Además a escritora tiene la hipótesis de que Marie escribe estas cartas a “su muerto” porque no pudo decirle adiós (ya que su muerte fue repentina e inesperada). Es una forma de desahogo psicológico para “recuperarse” de la pérdida.Darse una dosis de alivio y esperanza de que se volverá a disfrutar de la vida.

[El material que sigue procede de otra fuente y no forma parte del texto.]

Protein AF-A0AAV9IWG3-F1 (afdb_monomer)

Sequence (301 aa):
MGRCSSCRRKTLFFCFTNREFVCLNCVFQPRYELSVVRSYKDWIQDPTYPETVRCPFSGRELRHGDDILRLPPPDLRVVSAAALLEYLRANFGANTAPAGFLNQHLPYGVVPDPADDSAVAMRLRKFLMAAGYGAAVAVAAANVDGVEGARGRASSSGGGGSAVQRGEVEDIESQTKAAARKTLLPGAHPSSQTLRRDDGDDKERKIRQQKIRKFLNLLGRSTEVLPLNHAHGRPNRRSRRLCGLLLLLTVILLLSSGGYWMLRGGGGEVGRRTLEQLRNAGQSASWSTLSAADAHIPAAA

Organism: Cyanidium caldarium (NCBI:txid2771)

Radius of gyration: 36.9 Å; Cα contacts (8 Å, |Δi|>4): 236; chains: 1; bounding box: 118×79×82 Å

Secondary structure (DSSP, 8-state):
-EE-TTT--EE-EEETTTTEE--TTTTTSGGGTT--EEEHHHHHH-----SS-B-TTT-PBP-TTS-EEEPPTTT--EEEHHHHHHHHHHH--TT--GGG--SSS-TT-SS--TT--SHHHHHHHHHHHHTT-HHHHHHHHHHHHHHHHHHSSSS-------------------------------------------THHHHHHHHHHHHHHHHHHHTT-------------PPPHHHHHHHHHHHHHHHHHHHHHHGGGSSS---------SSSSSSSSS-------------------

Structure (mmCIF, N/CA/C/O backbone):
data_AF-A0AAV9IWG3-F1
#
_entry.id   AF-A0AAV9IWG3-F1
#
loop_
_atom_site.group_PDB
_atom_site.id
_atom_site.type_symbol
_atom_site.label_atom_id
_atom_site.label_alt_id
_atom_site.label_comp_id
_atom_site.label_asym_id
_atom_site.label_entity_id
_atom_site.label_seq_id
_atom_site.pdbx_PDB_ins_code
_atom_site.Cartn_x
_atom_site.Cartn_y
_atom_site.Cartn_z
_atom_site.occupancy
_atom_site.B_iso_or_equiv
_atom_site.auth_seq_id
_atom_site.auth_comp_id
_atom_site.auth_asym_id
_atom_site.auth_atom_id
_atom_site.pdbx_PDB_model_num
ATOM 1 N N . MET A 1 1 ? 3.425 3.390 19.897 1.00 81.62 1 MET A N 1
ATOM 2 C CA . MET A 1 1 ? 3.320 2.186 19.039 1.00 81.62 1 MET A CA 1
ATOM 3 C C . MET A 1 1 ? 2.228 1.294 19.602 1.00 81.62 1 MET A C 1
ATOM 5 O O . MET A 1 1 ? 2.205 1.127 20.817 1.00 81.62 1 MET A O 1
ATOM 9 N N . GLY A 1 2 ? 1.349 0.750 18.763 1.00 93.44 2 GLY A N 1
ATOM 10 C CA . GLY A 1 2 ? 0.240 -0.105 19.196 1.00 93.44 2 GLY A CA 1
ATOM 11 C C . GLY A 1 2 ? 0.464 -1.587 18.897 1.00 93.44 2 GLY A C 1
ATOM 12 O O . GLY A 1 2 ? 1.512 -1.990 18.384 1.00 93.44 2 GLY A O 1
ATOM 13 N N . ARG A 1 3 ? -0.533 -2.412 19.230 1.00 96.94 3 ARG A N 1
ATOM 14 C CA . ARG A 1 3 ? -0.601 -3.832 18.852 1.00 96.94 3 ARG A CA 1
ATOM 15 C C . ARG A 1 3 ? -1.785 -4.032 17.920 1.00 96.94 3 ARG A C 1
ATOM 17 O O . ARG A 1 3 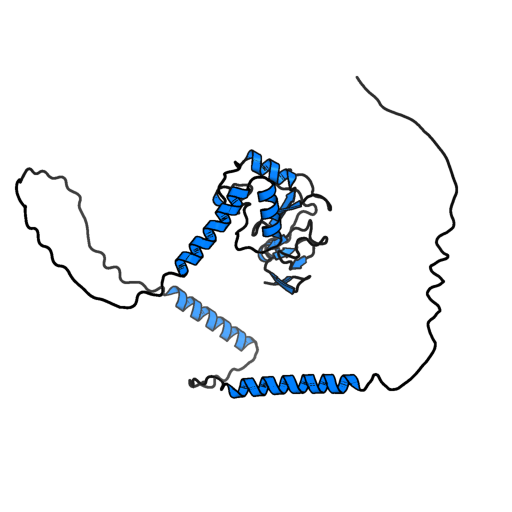? -2.872 -3.573 18.245 1.00 96.94 3 ARG A O 1
ATOM 24 N N . CYS A 1 4 ? -1.577 -4.725 16.805 1.00 97.62 4 CYS A N 1
ATOM 25 C CA . CYS A 1 4 ? -2.637 -5.026 15.849 1.00 97.62 4 CYS A CA 1
ATOM 26 C C . CYS A 1 4 ? -3.796 -5.770 16.530 1.00 97.62 4 CYS A C 1
ATOM 28 O O . CYS A 1 4 ? -3.547 -6.747 17.241 1.00 97.62 4 CYS A O 1
ATOM 30 N N . SER A 1 5 ? -5.039 -5.345 16.291 1.00 97.00 5 SER A N 1
ATOM 31 C CA . SER A 1 5 ? -6.227 -5.977 16.878 1.00 97.00 5 SER A CA 1
ATOM 32 C C . SER A 1 5 ? -6.350 -7.457 16.508 1.00 97.00 5 SER A C 1
ATOM 34 O O . SER A 1 5 ? -6.625 -8.277 17.381 1.00 97.00 5 SER A O 1
ATOM 36 N N . SER A 1 6 ? -6.061 -7.816 15.252 1.00 96.44 6 SER A N 1
ATOM 37 C CA . SER A 1 6 ? -6.249 -9.183 14.750 1.00 96.44 6 SER A CA 1
ATOM 38 C C . SER A 1 6 ? -5.134 -10.150 15.165 1.00 96.44 6 SER A C 1
ATOM 40 O O . SER A 1 6 ? -5.415 -11.266 15.584 1.00 96.44 6 SER A O 1
ATOM 42 N N . CYS A 1 7 ? -3.859 -9.752 15.057 1.00 96.62 7 CYS A N 1
ATOM 43 C CA . CYS A 1 7 ? -2.717 -10.664 15.269 1.00 96.62 7 CYS A CA 1
ATOM 44 C C . CYS A 1 7 ? -1.798 -10.294 16.443 1.00 96.62 7 CYS A C 1
ATOM 46 O O . CYS A 1 7 ? -0.779 -10.948 16.656 1.00 96.62 7 CYS A O 1
ATOM 48 N N . ARG A 1 8 ? -2.100 -9.215 17.179 1.00 97.06 8 ARG A N 1
ATOM 49 C CA . ARG A 1 8 ? -1.342 -8.708 18.343 1.00 97.06 8 ARG A CA 1
ATOM 50 C C . ARG A 1 8 ? 0.125 -8.320 18.092 1.00 97.06 8 ARG A C 1
ATOM 52 O O . ARG A 1 8 ? 0.795 -7.885 19.031 1.00 97.06 8 ARG A O 1
ATOM 59 N N . ARG A 1 9 ? 0.622 -8.386 16.849 1.00 96.44 9 ARG A N 1
ATOM 60 C CA . ARG A 1 9 ? 1.962 -7.898 16.469 1.00 96.44 9 ARG A CA 1
ATOM 61 C C . ARG A 1 9 ? 2.078 -6.389 16.677 1.00 96.44 9 ARG A C 1
ATOM 63 O O . ARG A 1 9 ? 1.097 -5.657 16.532 1.00 96.44 9 ARG A O 1
ATOM 70 N N . LYS A 1 10 ? 3.284 -5.919 17.003 1.00 96.56 10 LYS A N 1
ATOM 71 C CA . LYS A 1 10 ? 3.571 -4.483 17.122 1.00 96.56 10 LYS A CA 1
ATOM 72 C C . LYS A 1 10 ? 3.353 -3.800 15.770 1.00 96.56 10 LYS A C 1
ATOM 74 O O . LYS A 1 10 ? 3.739 -4.341 14.740 1.00 96.56 10 LYS A O 1
ATOM 79 N N . THR A 1 11 ? 2.730 -2.627 15.783 1.00 96.25 11 THR A N 1
ATOM 80 C CA . THR A 1 11 ? 2.468 -1.838 14.575 1.00 96.25 11 THR A CA 1
ATOM 81 C C . THR A 1 11 ? 2.472 -0.343 14.887 1.00 96.25 11 THR A C 1
ATOM 83 O O . THR A 1 11 ? 2.220 0.089 16.020 1.00 96.25 11 THR A O 1
ATOM 86 N N . LEU A 1 12 ? 2.785 0.446 13.865 1.00 94.81 12 LEU A N 1
ATOM 87 C CA . LEU A 1 12 ? 2.684 1.904 13.862 1.00 94.81 12 LEU A CA 1
ATOM 88 C C . LEU A 1 12 ? 1.437 2.406 13.126 1.00 94.81 12 LEU A C 1
ATOM 90 O O . LEU A 1 12 ? 1.094 3.581 13.262 1.00 94.81 12 LEU A O 1
ATOM 94 N N . PHE A 1 13 ? 0.765 1.528 12.381 1.00 96.19 13 PHE A N 1
ATOM 95 C CA . PHE A 1 13 ? -0.365 1.894 11.541 1.00 96.19 13 PHE A CA 1
ATOM 96 C C . PHE A 1 13 ? -1.684 1.819 12.303 1.00 96.19 13 PHE A C 1
ATOM 98 O O . PHE A 1 13 ? -1.924 0.911 13.109 1.00 96.19 13 PHE A O 1
ATOM 105 N N . PHE A 1 14 ? -2.535 2.795 12.028 1.00 96.56 14 PHE A N 1
ATOM 106 C CA . PHE A 1 14 ? -3.823 2.991 12.661 1.00 96.56 14 PHE A CA 1
ATOM 107 C C . PHE A 1 14 ? -4.898 3.113 11.586 1.00 96.56 14 PHE A C 1
ATOM 109 O O . PHE A 1 14 ? -4.741 3.855 10.616 1.00 96.56 14 PHE A O 1
ATOM 116 N N . CYS A 1 15 ? -5.976 2.355 11.750 1.00 96.31 15 CYS A N 1
ATOM 117 C CA . CYS A 1 15 ? -7.152 2.437 10.904 1.00 96.31 15 CYS A CA 1
ATOM 118 C C . CYS A 1 15 ? -8.068 3.541 11.433 1.00 96.31 15 CYS A C 1
ATOM 120 O O . CYS A 1 15 ? -8.572 3.443 12.551 1.00 96.31 15 CYS A O 1
ATOM 122 N N . PHE A 1 16 ? -8.299 4.571 10.626 1.00 95.25 16 PHE A N 1
ATOM 123 C CA . PHE A 1 16 ? -9.105 5.729 11.011 1.00 95.25 16 PHE A CA 1
ATOM 124 C C . PHE A 1 16 ? -10.590 5.362 11.091 1.00 95.25 16 PHE A C 1
ATOM 126 O O . PHE A 1 16 ? -11.274 5.768 12.028 1.00 95.25 16 PHE A O 1
ATOM 133 N N . THR A 1 17 ? -11.054 4.514 10.168 1.00 93.12 17 THR A N 1
ATOM 134 C CA . THR A 1 17 ? -12.441 4.036 10.099 1.00 93.12 17 THR A CA 1
ATOM 135 C C . THR A 1 17 ? -12.824 3.207 11.327 1.00 93.12 17 THR A C 1
ATOM 137 O O . THR A 1 17 ? -13.814 3.489 11.991 1.00 93.12 17 THR A O 1
ATOM 140 N N . ASN A 1 18 ? -12.005 2.210 11.677 1.00 94.50 18 ASN A N 1
ATOM 141 C CA . ASN A 1 18 ? -12.278 1.287 12.789 1.00 94.50 18 ASN A CA 1
ATOM 142 C C . ASN A 1 18 ? -11.707 1.757 14.138 1.00 94.50 18 ASN A C 1
ATOM 144 O O . ASN A 1 18 ? -11.934 1.098 15.151 1.00 94.50 18 ASN A O 1
ATOM 148 N N . ARG A 1 19 ? -10.949 2.862 14.153 1.00 95.25 19 ARG A N 1
ATOM 149 C CA . ARG A 1 19 ? -10.264 3.428 15.329 1.00 95.25 19 ARG A CA 1
ATOM 150 C C . ARG A 1 19 ? -9.412 2.412 16.094 1.00 95.25 19 ARG A C 1
ATOM 152 O O . ARG A 1 19 ? -9.412 2.370 17.323 1.00 95.25 19 ARG A O 1
ATOM 159 N N . GLU A 1 20 ? -8.658 1.596 15.364 1.00 96.75 20 GLU A N 1
ATOM 160 C CA . GLU A 1 20 ? -7.818 0.557 15.957 1.00 96.75 20 GLU A CA 1
ATOM 161 C C . GLU A 1 20 ? -6.497 0.351 15.212 1.00 96.75 20 GLU A C 1
ATOM 163 O O . GLU A 1 20 ? -6.331 0.721 14.048 1.00 96.75 20 GLU A O 1
ATOM 168 N N . PHE A 1 21 ? -5.534 -0.270 15.890 1.00 97.62 21 PHE A N 1
ATOM 169 C CA . PHE A 1 21 ? -4.234 -0.577 15.306 1.00 97.62 21 PHE A CA 1
ATOM 170 C C . PHE A 1 21 ? -4.316 -1.781 14.361 1.00 97.62 21 PHE A C 1
ATOM 172 O O . PHE A 1 21 ? -4.840 -2.840 14.713 1.00 97.62 21 PHE A O 1
ATOM 179 N N . VAL A 1 22 ? -3.694 -1.658 13.190 1.00 97.69 22 VAL A N 1
ATOM 180 C CA . VAL A 1 22 ? -3.638 -2.705 12.157 1.00 97.69 22 VAL A CA 1
ATOM 181 C C . VAL A 1 22 ? -2.199 -2.877 11.673 1.00 97.69 22 VAL A C 1
ATOM 183 O O . VAL A 1 22 ? -1.420 -1.931 11.697 1.00 97.69 22 VAL A O 1
ATOM 186 N N . CYS A 1 23 ? -1.781 -4.088 11.304 1.00 96.75 23 CYS A N 1
ATOM 187 C CA . CYS A 1 23 ? -0.467 -4.318 10.691 1.00 96.75 23 CYS A CA 1
ATOM 188 C C . CYS A 1 23 ? -0.601 -4.500 9.173 1.00 96.75 23 CYS A C 1
ATOM 190 O O . CYS A 1 23 ? -1.682 -4.822 8.680 1.00 96.75 23 CYS A O 1
ATOM 192 N N . LEU A 1 24 ? 0.511 -4.377 8.446 1.00 96.25 24 LEU A N 1
ATOM 193 C CA . LEU A 1 24 ? 0.548 -4.509 6.982 1.00 96.25 24 LEU A CA 1
ATOM 194 C C . LEU A 1 24 ? 0.102 -5.889 6.465 1.00 96.25 24 LEU A C 1
ATOM 196 O O . LEU A 1 24 ? -0.233 -6.034 5.298 1.00 96.25 24 LEU A O 1
ATOM 200 N N . ASN A 1 25 ? 0.043 -6.902 7.332 1.00 96.19 25 ASN A N 1
ATOM 201 C CA . ASN A 1 25 ? -0.458 -8.230 6.973 1.00 96.19 25 ASN A CA 1
ATOM 202 C C . ASN A 1 25 ? -1.973 -8.365 7.164 1.00 96.19 25 ASN A C 1
ATOM 204 O O . ASN A 1 25 ? -2.636 -9.049 6.392 1.00 96.19 25 ASN A O 1
ATOM 208 N N . CYS A 1 26 ? -2.533 -7.708 8.182 1.00 96.69 26 CYS A N 1
ATOM 209 C CA . CYS A 1 26 ? -3.960 -7.791 8.494 1.00 96.69 26 CYS A CA 1
ATOM 210 C C . CYS A 1 26 ? -4.799 -6.748 7.747 1.00 96.69 26 CYS A C 1
ATOM 212 O O . CYS A 1 26 ? -6.015 -6.876 7.733 1.00 96.69 26 CYS A O 1
ATOM 214 N N . VAL A 1 27 ? -4.178 -5.757 7.099 1.00 95.25 27 VAL A N 1
ATOM 215 C CA . VAL A 1 27 ? -4.871 -4.659 6.398 1.00 95.25 27 VAL A CA 1
ATOM 216 C C . VAL A 1 27 ? -5.735 -5.106 5.205 1.00 95.25 27 VAL A C 1
ATOM 218 O O . VAL A 1 27 ? -6.532 -4.330 4.696 1.00 95.25 27 VAL A O 1
ATOM 221 N N . PHE A 1 28 ? -5.601 -6.360 4.770 1.00 93.44 28 PHE A N 1
ATOM 222 C CA . PHE A 1 28 ? -6.405 -6.956 3.697 1.00 93.44 28 PHE A CA 1
ATOM 223 C C . PHE A 1 28 ? -7.573 -7.809 4.192 1.00 93.44 28 PHE A C 1
ATOM 225 O O . PHE A 1 28 ? -8.216 -8.481 3.391 1.00 93.44 28 PHE A O 1
ATOM 232 N N . GLN A 1 29 ? -7.832 -7.851 5.501 1.00 94.44 29 GLN A N 1
ATOM 233 C CA . GLN A 1 29 ? -9.072 -8.456 5.984 1.00 94.44 29 GLN A CA 1
ATOM 234 C C . GLN A 1 29 ? -10.258 -7.617 5.482 1.00 94.44 29 GLN A C 1
ATOM 236 O O . GLN A 1 29 ? -10.116 -6.394 5.433 1.00 94.44 29 GLN A O 1
ATOM 241 N N . PRO A 1 30 ? -11.426 -8.221 5.188 1.00 92.75 30 PRO A N 1
ATOM 242 C CA . PRO A 1 30 ? -12.586 -7.502 4.645 1.00 92.75 30 PRO A CA 1
ATOM 243 C C . PRO A 1 30 ? -12.954 -6.241 5.442 1.00 92.75 30 PRO A C 1
ATOM 245 O O . PRO A 1 30 ? -13.258 -5.198 4.883 1.00 92.75 30 PRO A O 1
ATOM 248 N N . ARG A 1 31 ? -12.797 -6.288 6.772 1.00 92.81 31 ARG A N 1
ATOM 249 C CA . ARG A 1 31 ? -13.030 -5.152 7.681 1.00 92.81 31 ARG A CA 1
ATOM 250 C C . ARG A 1 31 ? -12.131 -3.925 7.430 1.00 92.81 31 ARG A C 1
ATOM 252 O O . ARG A 1 31 ? -12.487 -2.818 7.831 1.00 92.81 31 ARG A O 1
ATOM 259 N N . TYR A 1 32 ? -10.952 -4.112 6.842 1.00 93.88 32 TYR A N 1
ATOM 260 C CA . TYR A 1 32 ? -9.969 -3.054 6.571 1.00 93.88 32 TYR A CA 1
ATOM 261 C C . TYR A 1 32 ? -9.762 -2.809 5.079 1.00 93.88 32 TYR A C 1
ATOM 263 O O . TYR A 1 32 ? -8.936 -1.980 4.714 1.00 93.88 32 TYR A O 1
ATOM 271 N N . GLU A 1 33 ? -10.470 -3.521 4.208 1.00 91.62 33 GLU A N 1
ATOM 272 C CA . GLU A 1 33 ? -10.196 -3.547 2.774 1.00 91.62 33 GLU A CA 1
ATOM 273 C C . GLU A 1 33 ? -10.204 -2.134 2.168 1.00 91.62 33 GLU A C 1
ATOM 275 O O . GLU A 1 33 ? -9.187 -1.681 1.639 1.00 91.62 33 GLU A O 1
ATOM 280 N N . LEU A 1 34 ? -11.279 -1.381 2.411 1.00 93.38 34 LEU A N 1
ATOM 281 C CA . LEU A 1 34 ? -11.427 0.021 2.009 1.00 93.38 34 LEU A CA 1
ATOM 282 C C . LEU A 1 34 ? -11.181 1.022 3.142 1.00 93.38 34 LEU A C 1
ATOM 284 O O . LEU A 1 34 ? -11.637 2.157 3.074 1.00 93.38 34 LEU A O 1
ATOM 288 N N . SER A 1 35 ? -10.494 0.642 4.220 1.00 93.88 35 SER A N 1
ATOM 289 C CA . SER A 1 35 ? -10.302 1.571 5.335 1.00 93.88 35 SER A CA 1
ATOM 290 C C . SER A 1 35 ? -9.145 2.542 5.092 1.00 93.88 35 SER A C 1
ATOM 292 O O . SER A 1 35 ? -8.104 2.167 4.534 1.00 93.88 35 SER A O 1
ATOM 294 N N . VAL A 1 36 ? -9.270 3.770 5.598 1.00 95.00 36 VAL A N 1
ATOM 295 C CA . VAL A 1 36 ? -8.168 4.743 5.604 1.00 95.00 36 VAL A CA 1
ATOM 296 C C . VAL A 1 36 ? -7.177 4.355 6.702 1.00 95.00 36 VAL A C 1
ATOM 298 O O . VAL A 1 36 ? -7.524 4.317 7.884 1.00 95.00 36 VAL A O 1
ATOM 301 N N . VAL A 1 37 ? -5.944 4.026 6.311 1.00 95.44 37 VAL A N 1
ATOM 302 C CA . VAL A 1 37 ? -4.882 3.574 7.221 1.00 95.44 37 VAL A CA 1
ATOM 303 C C . VAL A 1 37 ? -3.674 4.481 7.057 1.00 95.44 37 VAL A C 1
ATOM 305 O O . VAL A 1 37 ? -3.169 4.630 5.950 1.00 95.44 37 VAL A O 1
ATOM 308 N N . ARG A 1 38 ? -3.218 5.078 8.158 1.00 94.69 38 ARG A N 1
ATOM 309 C CA . ARG A 1 38 ? -2.031 5.950 8.214 1.00 94.69 38 ARG A CA 1
ATOM 310 C C . ARG A 1 38 ? -1.253 5.694 9.500 1.00 94.69 38 ARG A C 1
ATOM 312 O O . ARG A 1 38 ? -1.561 4.748 10.233 1.00 94.69 38 ARG A O 1
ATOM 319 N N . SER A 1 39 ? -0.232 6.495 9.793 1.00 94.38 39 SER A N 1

Gracias a Dios, en medio de este caos en donde las prioridades son los contagiados, los recuperados, el número de muertos (sí, el número, no QUIENES),  existe gente que se avivó rápidamente de este problema. En Italia, a principios de marzo, unos miembros del Partido Demócrata de Milán donaron tablets al Hospital San Carlos para que los enfermos terminales de Covid-19 pudieran despedirse de alguna forma de sus familiares. En la entrevista que les realizaron a los afiliados del partido cuentan que la idea surgió a partir de que los médicos les expresaban el dolor que sentían los pacientes al no poder ver por última vez a sus seres queridos. Este proyecto lo nombraron como “el derecho a decir adiós” y hace  hincapié que el no poder decir adiós,  dolía más que la muerte misma.

Si hay que hacer algo con la muerte. Hay que hacer algo con los muertos. Hay que ponerles flores. Y hablarles. Y decir que le amas y siempre les has amado. Mejor decirlo en vivo, pero, si no, puedes decírselo después”,  redactó la periodista en las páginas de este libro comparando tal cual como lo hizo la científica.

Cuando leía estas líneas yo solo pensaba, Gracias a Dios que todavía existe gente que en medio del caos y el dolor,  se sigue ocupando del detalle.